# [Exercise]
From the entries below, retype only the lines from the one with "ATOM 57 C C" through the one with "ATOM 66 N N", exactly as written.

# [Material provided]
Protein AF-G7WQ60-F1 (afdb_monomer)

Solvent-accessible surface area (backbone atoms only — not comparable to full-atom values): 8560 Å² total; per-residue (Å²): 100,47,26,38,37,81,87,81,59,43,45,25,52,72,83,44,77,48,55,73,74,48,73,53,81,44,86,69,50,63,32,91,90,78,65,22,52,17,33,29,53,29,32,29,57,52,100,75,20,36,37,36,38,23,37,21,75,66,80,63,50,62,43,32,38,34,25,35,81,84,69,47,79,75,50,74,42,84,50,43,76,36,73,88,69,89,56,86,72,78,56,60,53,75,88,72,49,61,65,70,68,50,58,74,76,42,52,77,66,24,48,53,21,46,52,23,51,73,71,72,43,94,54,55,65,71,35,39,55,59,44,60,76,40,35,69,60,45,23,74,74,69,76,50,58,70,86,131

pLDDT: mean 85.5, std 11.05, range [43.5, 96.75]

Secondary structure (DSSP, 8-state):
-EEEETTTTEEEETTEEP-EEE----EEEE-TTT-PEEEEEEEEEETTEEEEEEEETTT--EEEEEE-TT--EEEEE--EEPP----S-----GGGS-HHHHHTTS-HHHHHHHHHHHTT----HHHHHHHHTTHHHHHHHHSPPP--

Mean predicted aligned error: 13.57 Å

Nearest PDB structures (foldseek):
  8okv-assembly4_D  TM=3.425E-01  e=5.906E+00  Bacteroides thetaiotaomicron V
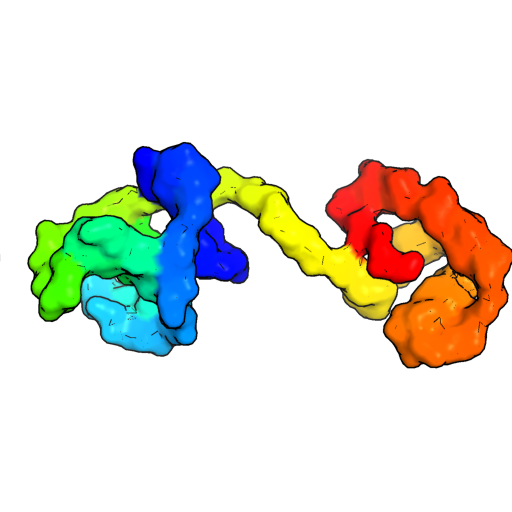PI-5482
  1nb5-assembly1_A  TM=3.560E-01  e=6.632E+00  Sus scrofa

Structure (mmCIF, N/CA/C/O backbone):
data_AF-G7WQ60-F1
#
_entry.id   AF-G7WQ60-F1
#
loop_
_atom_site.group_PDB
_atom_site.id
_atom_site.type_symbol
_atom_site.label_atom_id
_atom_site.label_alt_id
_atom_site.label_comp_id
_atom_site.label_asym_id
_atom_site.label_entity_id
_atom_site.label_seq_id
_atom_site.pdbx_PDB_ins_code
_atom_site.Cartn_x
_atom_site.Cartn_y
_atom_site.Cartn_z
_atom_site.occupancy
_atom_site.B_iso_or_equiv
_atom_site.auth_seq_id
_atom_site.auth_comp_id
_atom_site.auth_asym_id
_atom_site.auth_atom_id
_atom_site.pdbx_PDB_model_num
ATOM 1 N N . MET A 1 1 ? 9.002 -15.593 -9.973 1.00 78.94 1 MET A N 1
ATOM 2 C CA . MET A 1 1 ? 7.980 -14.788 -10.702 1.00 78.94 1 MET A CA 1
ATOM 3 C C . MET A 1 1 ? 7.933 -13.383 -10.113 1.00 78.94 1 MET A C 1
ATOM 5 O O . MET A 1 1 ? 7.963 -13.278 -8.891 1.00 78.94 1 MET A O 1
ATOM 9 N N . TYR A 1 2 ? 7.895 -12.334 -10.946 1.00 87.81 2 TYR A N 1
ATOM 10 C CA . TYR A 1 2 ? 7.781 -10.947 -10.476 1.00 87.81 2 TYR A CA 1
ATOM 11 C C . TYR A 1 2 ? 6.326 -10.544 -10.270 1.00 87.81 2 TYR A C 1
ATOM 13 O O . TYR A 1 2 ? 5.466 -10.866 -11.093 1.00 87.81 2 TYR A O 1
ATOM 21 N N . SER A 1 3 ? 6.076 -9.783 -9.210 1.00 86.94 3 SER A N 1
ATOM 22 C CA . SER A 1 3 ? 4.786 -9.149 -8.980 1.00 86.94 3 SER A CA 1
ATOM 23 C C . SER A 1 3 ? 4.942 -7.728 -8.461 1.00 86.94 3 SER A C 1
ATOM 25 O O . SER A 1 3 ? 5.863 -7.450 -7.695 1.00 86.94 3 SER A O 1
ATOM 27 N N . PHE A 1 4 ? 4.047 -6.832 -8.866 1.00 86.50 4 PHE A N 1
ATOM 28 C CA . PHE A 1 4 ? 4.143 -5.408 -8.549 1.00 86.50 4 PHE A CA 1
ATOM 29 C C . PHE A 1 4 ? 2.887 -4.886 -7.851 1.00 86.50 4 PHE A C 1
ATOM 31 O O . PHE A 1 4 ? 1.772 -5.120 -8.320 1.00 86.50 4 PHE A O 1
ATOM 38 N N . ASP A 1 5 ? 3.081 -4.173 -6.741 1.00 85.00 5 ASP A N 1
ATOM 39 C CA . ASP A 1 5 ? 2.036 -3.435 -6.034 1.00 85.00 5 ASP A CA 1
ATOM 40 C C . ASP A 1 5 ? 2.075 -1.968 -6.471 1.00 85.00 5 ASP A C 1
ATOM 42 O O . ASP A 1 5 ? 2.980 -1.212 -6.114 1.00 85.00 5 ASP A O 1
ATOM 46 N N . GLU A 1 6 ? 1.075 -1.559 -7.250 1.00 78.62 6 GLU A N 1
ATOM 47 C CA . GLU A 1 6 ? 0.959 -0.190 -7.755 1.00 78.62 6 GLU A CA 1
ATOM 48 C C . GLU A 1 6 ? 0.734 0.860 -6.672 1.00 78.62 6 GLU A C 1
ATOM 50 O O . GLU A 1 6 ? 1.170 2.003 -6.832 1.00 78.62 6 GLU A O 1
ATOM 55 N N . ARG A 1 7 ? 0.036 0.499 -5.588 1.00 76.88 7 ARG A N 1
ATOM 56 C CA . ARG A 1 7 ? -0.352 1.448 -4.538 1.00 76.88 7 ARG A CA 1
ATOM 57 C C . ARG A 1 7 ? 0.855 1.825 -3.705 1.00 76.88 7 ARG A C 1
ATOM 59 O O . ARG A 1 7 ? 1.129 3.008 -3.514 1.00 76.88 7 ARG A O 1
ATOM 66 N N . GLU A 1 8 ? 1.587 0.812 -3.261 1.00 80.44 8 GLU A N 1
ATOM 67 C CA . GLU A 1 8 ? 2.772 0.997 -2.428 1.00 80.44 8 GLU A CA 1
ATOM 68 C C . GLU A 1 8 ? 4.043 1.208 -3.262 1.00 80.44 8 GLU A C 1
ATOM 70 O O . GLU A 1 8 ? 5.076 1.600 -2.719 1.00 80.44 8 GLU A O 1
ATOM 75 N N . ARG A 1 9 ? 3.972 1.010 -4.590 1.00 84.25 9 ARG A N 1
ATOM 76 C CA . ARG A 1 9 ? 5.111 1.028 -5.526 1.00 84.25 9 ARG A CA 1
ATOM 77 C C . ARG A 1 9 ? 6.206 0.068 -5.066 1.00 84.25 9 ARG A C 1
ATOM 79 O O . ARG A 1 9 ? 7.385 0.434 -4.996 1.00 84.25 9 ARG A O 1
ATOM 86 N N . GLU A 1 10 ? 5.812 -1.146 -4.705 1.00 87.44 10 GLU A N 1
ATOM 87 C CA . GLU A 1 10 ? 6.705 -2.205 -4.233 1.00 87.44 10 GLU A CA 1
ATOM 88 C C . GLU A 1 10 ? 6.788 -3.315 -5.284 1.00 87.44 10 GLU A C 1
ATOM 90 O O . GLU A 1 10 ? 5.798 -3.670 -5.928 1.00 87.44 10 GLU A O 1
ATOM 95 N N . LEU A 1 11 ? 7.990 -3.858 -5.465 1.00 87.50 11 LEU A N 1
ATOM 96 C CA . LEU A 1 11 ? 8.251 -4.960 -6.382 1.00 87.50 11 LEU A CA 1
ATOM 97 C C . LEU A 1 11 ? 8.642 -6.189 -5.572 1.00 87.50 11 LEU A C 1
ATOM 99 O O . LEU A 1 11 ? 9.469 -6.107 -4.663 1.00 87.50 11 LEU A O 1
ATOM 103 N N . TYR A 1 12 ? 8.080 -7.330 -5.944 1.00 87.00 12 TYR A N 1
ATOM 104 C CA . TYR A 1 12 ? 8.343 -8.609 -5.311 1.00 87.00 12 TYR A CA 1
ATOM 105 C C . TYR A 1 12 ? 8.908 -9.590 -6.331 1.00 87.00 12 TYR A C 1
ATOM 107 O O . TYR A 1 12 ? 8.475 -9.627 -7.487 1.00 87.00 12 TYR A O 1
ATOM 115 N N . PHE A 1 13 ? 9.847 -10.416 -5.890 1.00 85.88 13 PHE A N 1
ATOM 116 C CA . PHE A 1 13 ? 10.352 -11.557 -6.635 1.00 85.88 13 PHE A CA 1
ATOM 117 C C . PHE A 1 13 ? 10.148 -12.815 -5.795 1.00 85.88 13 PHE A C 1
ATOM 119 O O . PHE A 1 13 ? 10.704 -12.934 -4.712 1.00 85.88 13 PHE A O 1
ATOM 126 N N . GLU A 1 14 ? 9.307 -13.734 -6.277 1.00 82.88 14 GLU A N 1
ATOM 127 C CA . GLU A 1 14 ? 8.991 -14.988 -5.563 1.00 82.88 14 GL
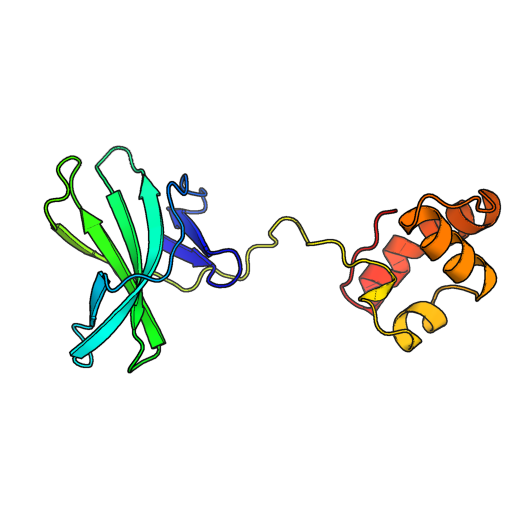U A CA 1
ATOM 128 C C . GLU A 1 14 ? 8.442 -14.775 -4.141 1.00 82.88 14 GLU A C 1
ATOM 130 O O . GLU A 1 14 ? 8.626 -15.603 -3.258 1.00 82.88 14 GLU A O 1
ATOM 135 N N . GLY A 1 15 ? 7.726 -13.665 -3.935 1.00 75.44 15 GLY A N 1
ATOM 136 C CA . GLY A 1 15 ? 7.152 -13.282 -2.642 1.00 75.44 15 GLY A CA 1
ATOM 137 C C . GLY A 1 15 ? 8.078 -12.432 -1.769 1.00 75.44 15 GLY A C 1
ATOM 138 O O . GLY A 1 15 ? 7.594 -11.777 -0.850 1.00 75.44 15 GLY A O 1
ATOM 139 N N . GLU A 1 16 ? 9.370 -12.354 -2.088 1.00 80.62 16 GLU A N 1
ATOM 140 C CA . GLU A 1 16 ? 10.328 -11.502 -1.381 1.00 80.62 16 GLU A CA 1
ATOM 141 C C . GLU A 1 16 ? 10.310 -10.077 -1.933 1.00 80.62 16 GLU A C 1
ATOM 143 O O . GLU A 1 16 ? 10.339 -9.857 -3.147 1.00 80.62 16 GLU A O 1
ATOM 148 N N . ARG A 1 17 ? 10.265 -9.091 -1.034 1.00 84.56 17 ARG A N 1
ATOM 149 C CA . ARG A 1 17 ? 10.242 -7.669 -1.397 1.00 84.56 17 ARG A CA 1
ATOM 150 C C . ARG A 1 17 ? 11.635 -7.211 -1.819 1.00 84.56 17 ARG A C 1
ATOM 152 O O . ARG A 1 17 ? 12.598 -7.402 -1.082 1.00 84.56 17 ARG A O 1
ATOM 159 N N . LEU A 1 18 ? 11.735 -6.568 -2.980 1.00 86.06 18 LEU A N 1
ATOM 160 C CA . LEU A 1 18 ? 12.991 -6.019 -3.483 1.00 86.06 18 LEU A CA 1
ATOM 161 C C . LEU A 1 18 ? 13.267 -4.624 -2.925 1.00 86.06 18 LEU A C 1
ATOM 163 O O . LEU A 1 18 ? 12.364 -3.803 -2.758 1.00 86.06 18 LEU A O 1
ATOM 167 N N . ASP A 1 19 ? 14.550 -4.337 -2.708 1.00 81.12 19 ASP A N 1
ATOM 168 C CA . ASP A 1 19 ? 14.991 -3.031 -2.233 1.00 81.12 19 ASP A CA 1
ATOM 169 C C . ASP A 1 19 ? 14.740 -1.954 -3.287 1.00 81.12 19 ASP A C 1
ATOM 171 O O . ASP A 1 19 ? 15.395 -1.878 -4.336 1.00 81.12 19 ASP A O 1
ATOM 175 N N . ARG A 1 20 ? 13.789 -1.078 -2.968 1.00 86.19 20 ARG A N 1
ATOM 176 C CA . ARG A 1 20 ? 13.485 0.109 -3.752 1.00 86.19 20 ARG A CA 1
ATOM 177 C C . ARG A 1 20 ? 14.530 1.187 -3.506 1.00 86.19 20 ARG A C 1
ATOM 179 O O . ARG A 1 20 ? 14.738 1.633 -2.379 1.00 86.19 20 ARG A O 1
ATOM 186 N N . ARG A 1 21 ? 15.153 1.644 -4.585 1.00 81.38 21 ARG A N 1
ATOM 187 C CA . ARG A 1 21 ? 16.231 2.638 -4.556 1.00 81.38 21 ARG A CA 1
ATOM 188 C C . ARG A 1 21 ? 15.757 4.041 -4.864 1.00 81.38 21 ARG A C 1
ATOM 190 O O . ARG A 1 21 ? 16.289 4.994 -4.304 1.00 81.38 21 ARG A O 1
ATOM 197 N N . TRP A 1 22 ? 14.769 4.163 -5.740 1.00 76.50 22 TRP A N 1
ATOM 198 C CA . TRP A 1 22 ? 14.248 5.455 -6.153 1.00 76.50 22 TRP A CA 1
ATOM 199 C C . TRP A 1 22 ? 12.784 5.353 -6.573 1.00 76.50 22 TRP A C 1
ATOM 201 O O . TRP A 1 22 ? 12.345 4.326 -7.094 1.00 76.50 22 TRP A O 1
ATOM 211 N N . THR A 1 23 ? 12.052 6.441 -6.353 1.00 75.25 23 THR A N 1
ATOM 212 C CA . THR A 1 23 ? 10.677 6.651 -6.806 1.00 75.25 23 THR A CA 1
ATOM 213 C C . THR A 1 23 ? 10.583 8.005 -7.487 1.00 75.25 23 THR A C 1
ATOM 215 O O . THR A 1 23 ? 10.982 9.011 -6.902 1.00 75.25 23 THR A O 1
ATOM 218 N N . GLY A 1 24 ? 9.982 8.039 -8.667 1.00 66.44 24 GLY A N 1
ATOM 219 C CA . GLY A 1 24 ? 9.655 9.259 -9.392 1.00 66.44 24 GLY A CA 1
ATOM 220 C C . GLY A 1 24 ? 8.931 8.908 -10.681 1.00 66.44 24 GLY A C 1
ATOM 221 O O . GLY A 1 24 ? 8.952 7.753 -11.095 1.00 66.44 24 GLY A O 1
ATOM 222 N N . GLU A 1 25 ? 8.238 9.887 -11.254 1.00 75.88 25 GLU A N 1
ATOM 223 C CA . GLU A 1 25 ? 7.493 9.738 -12.505 1.00 75.88 25 GLU A CA 1
ATOM 224 C C . GLU A 1 25 ? 8.255 10.445 -13.619 1.00 75.88 25 GLU A C 1
ATOM 226 O O . GLU A 1 25 ? 7.983 11.595 -13.958 1.00 75.88 25 GLU A O 1
ATOM 231 N N . GLU A 1 26 ? 9.246 9.750 -14.163 1.00 85.00 26 GLU A N 1
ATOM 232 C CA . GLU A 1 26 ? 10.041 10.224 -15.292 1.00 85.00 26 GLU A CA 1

# [Result of the task]
ATOM 57 C C . ARG A 1 7 ? 0.855 1.825 -3.705 1.00 76.88 7 ARG A C 1
ATOM 59 O O . ARG A 1 7 ? 1.129 3.008 -3.514 1.00 76.88 7 ARG A O 1
ATOM 66 N N . GLU A 1 8 ? 1.587 0.812 -3.261 1.00 80.44 8 GLU A N 1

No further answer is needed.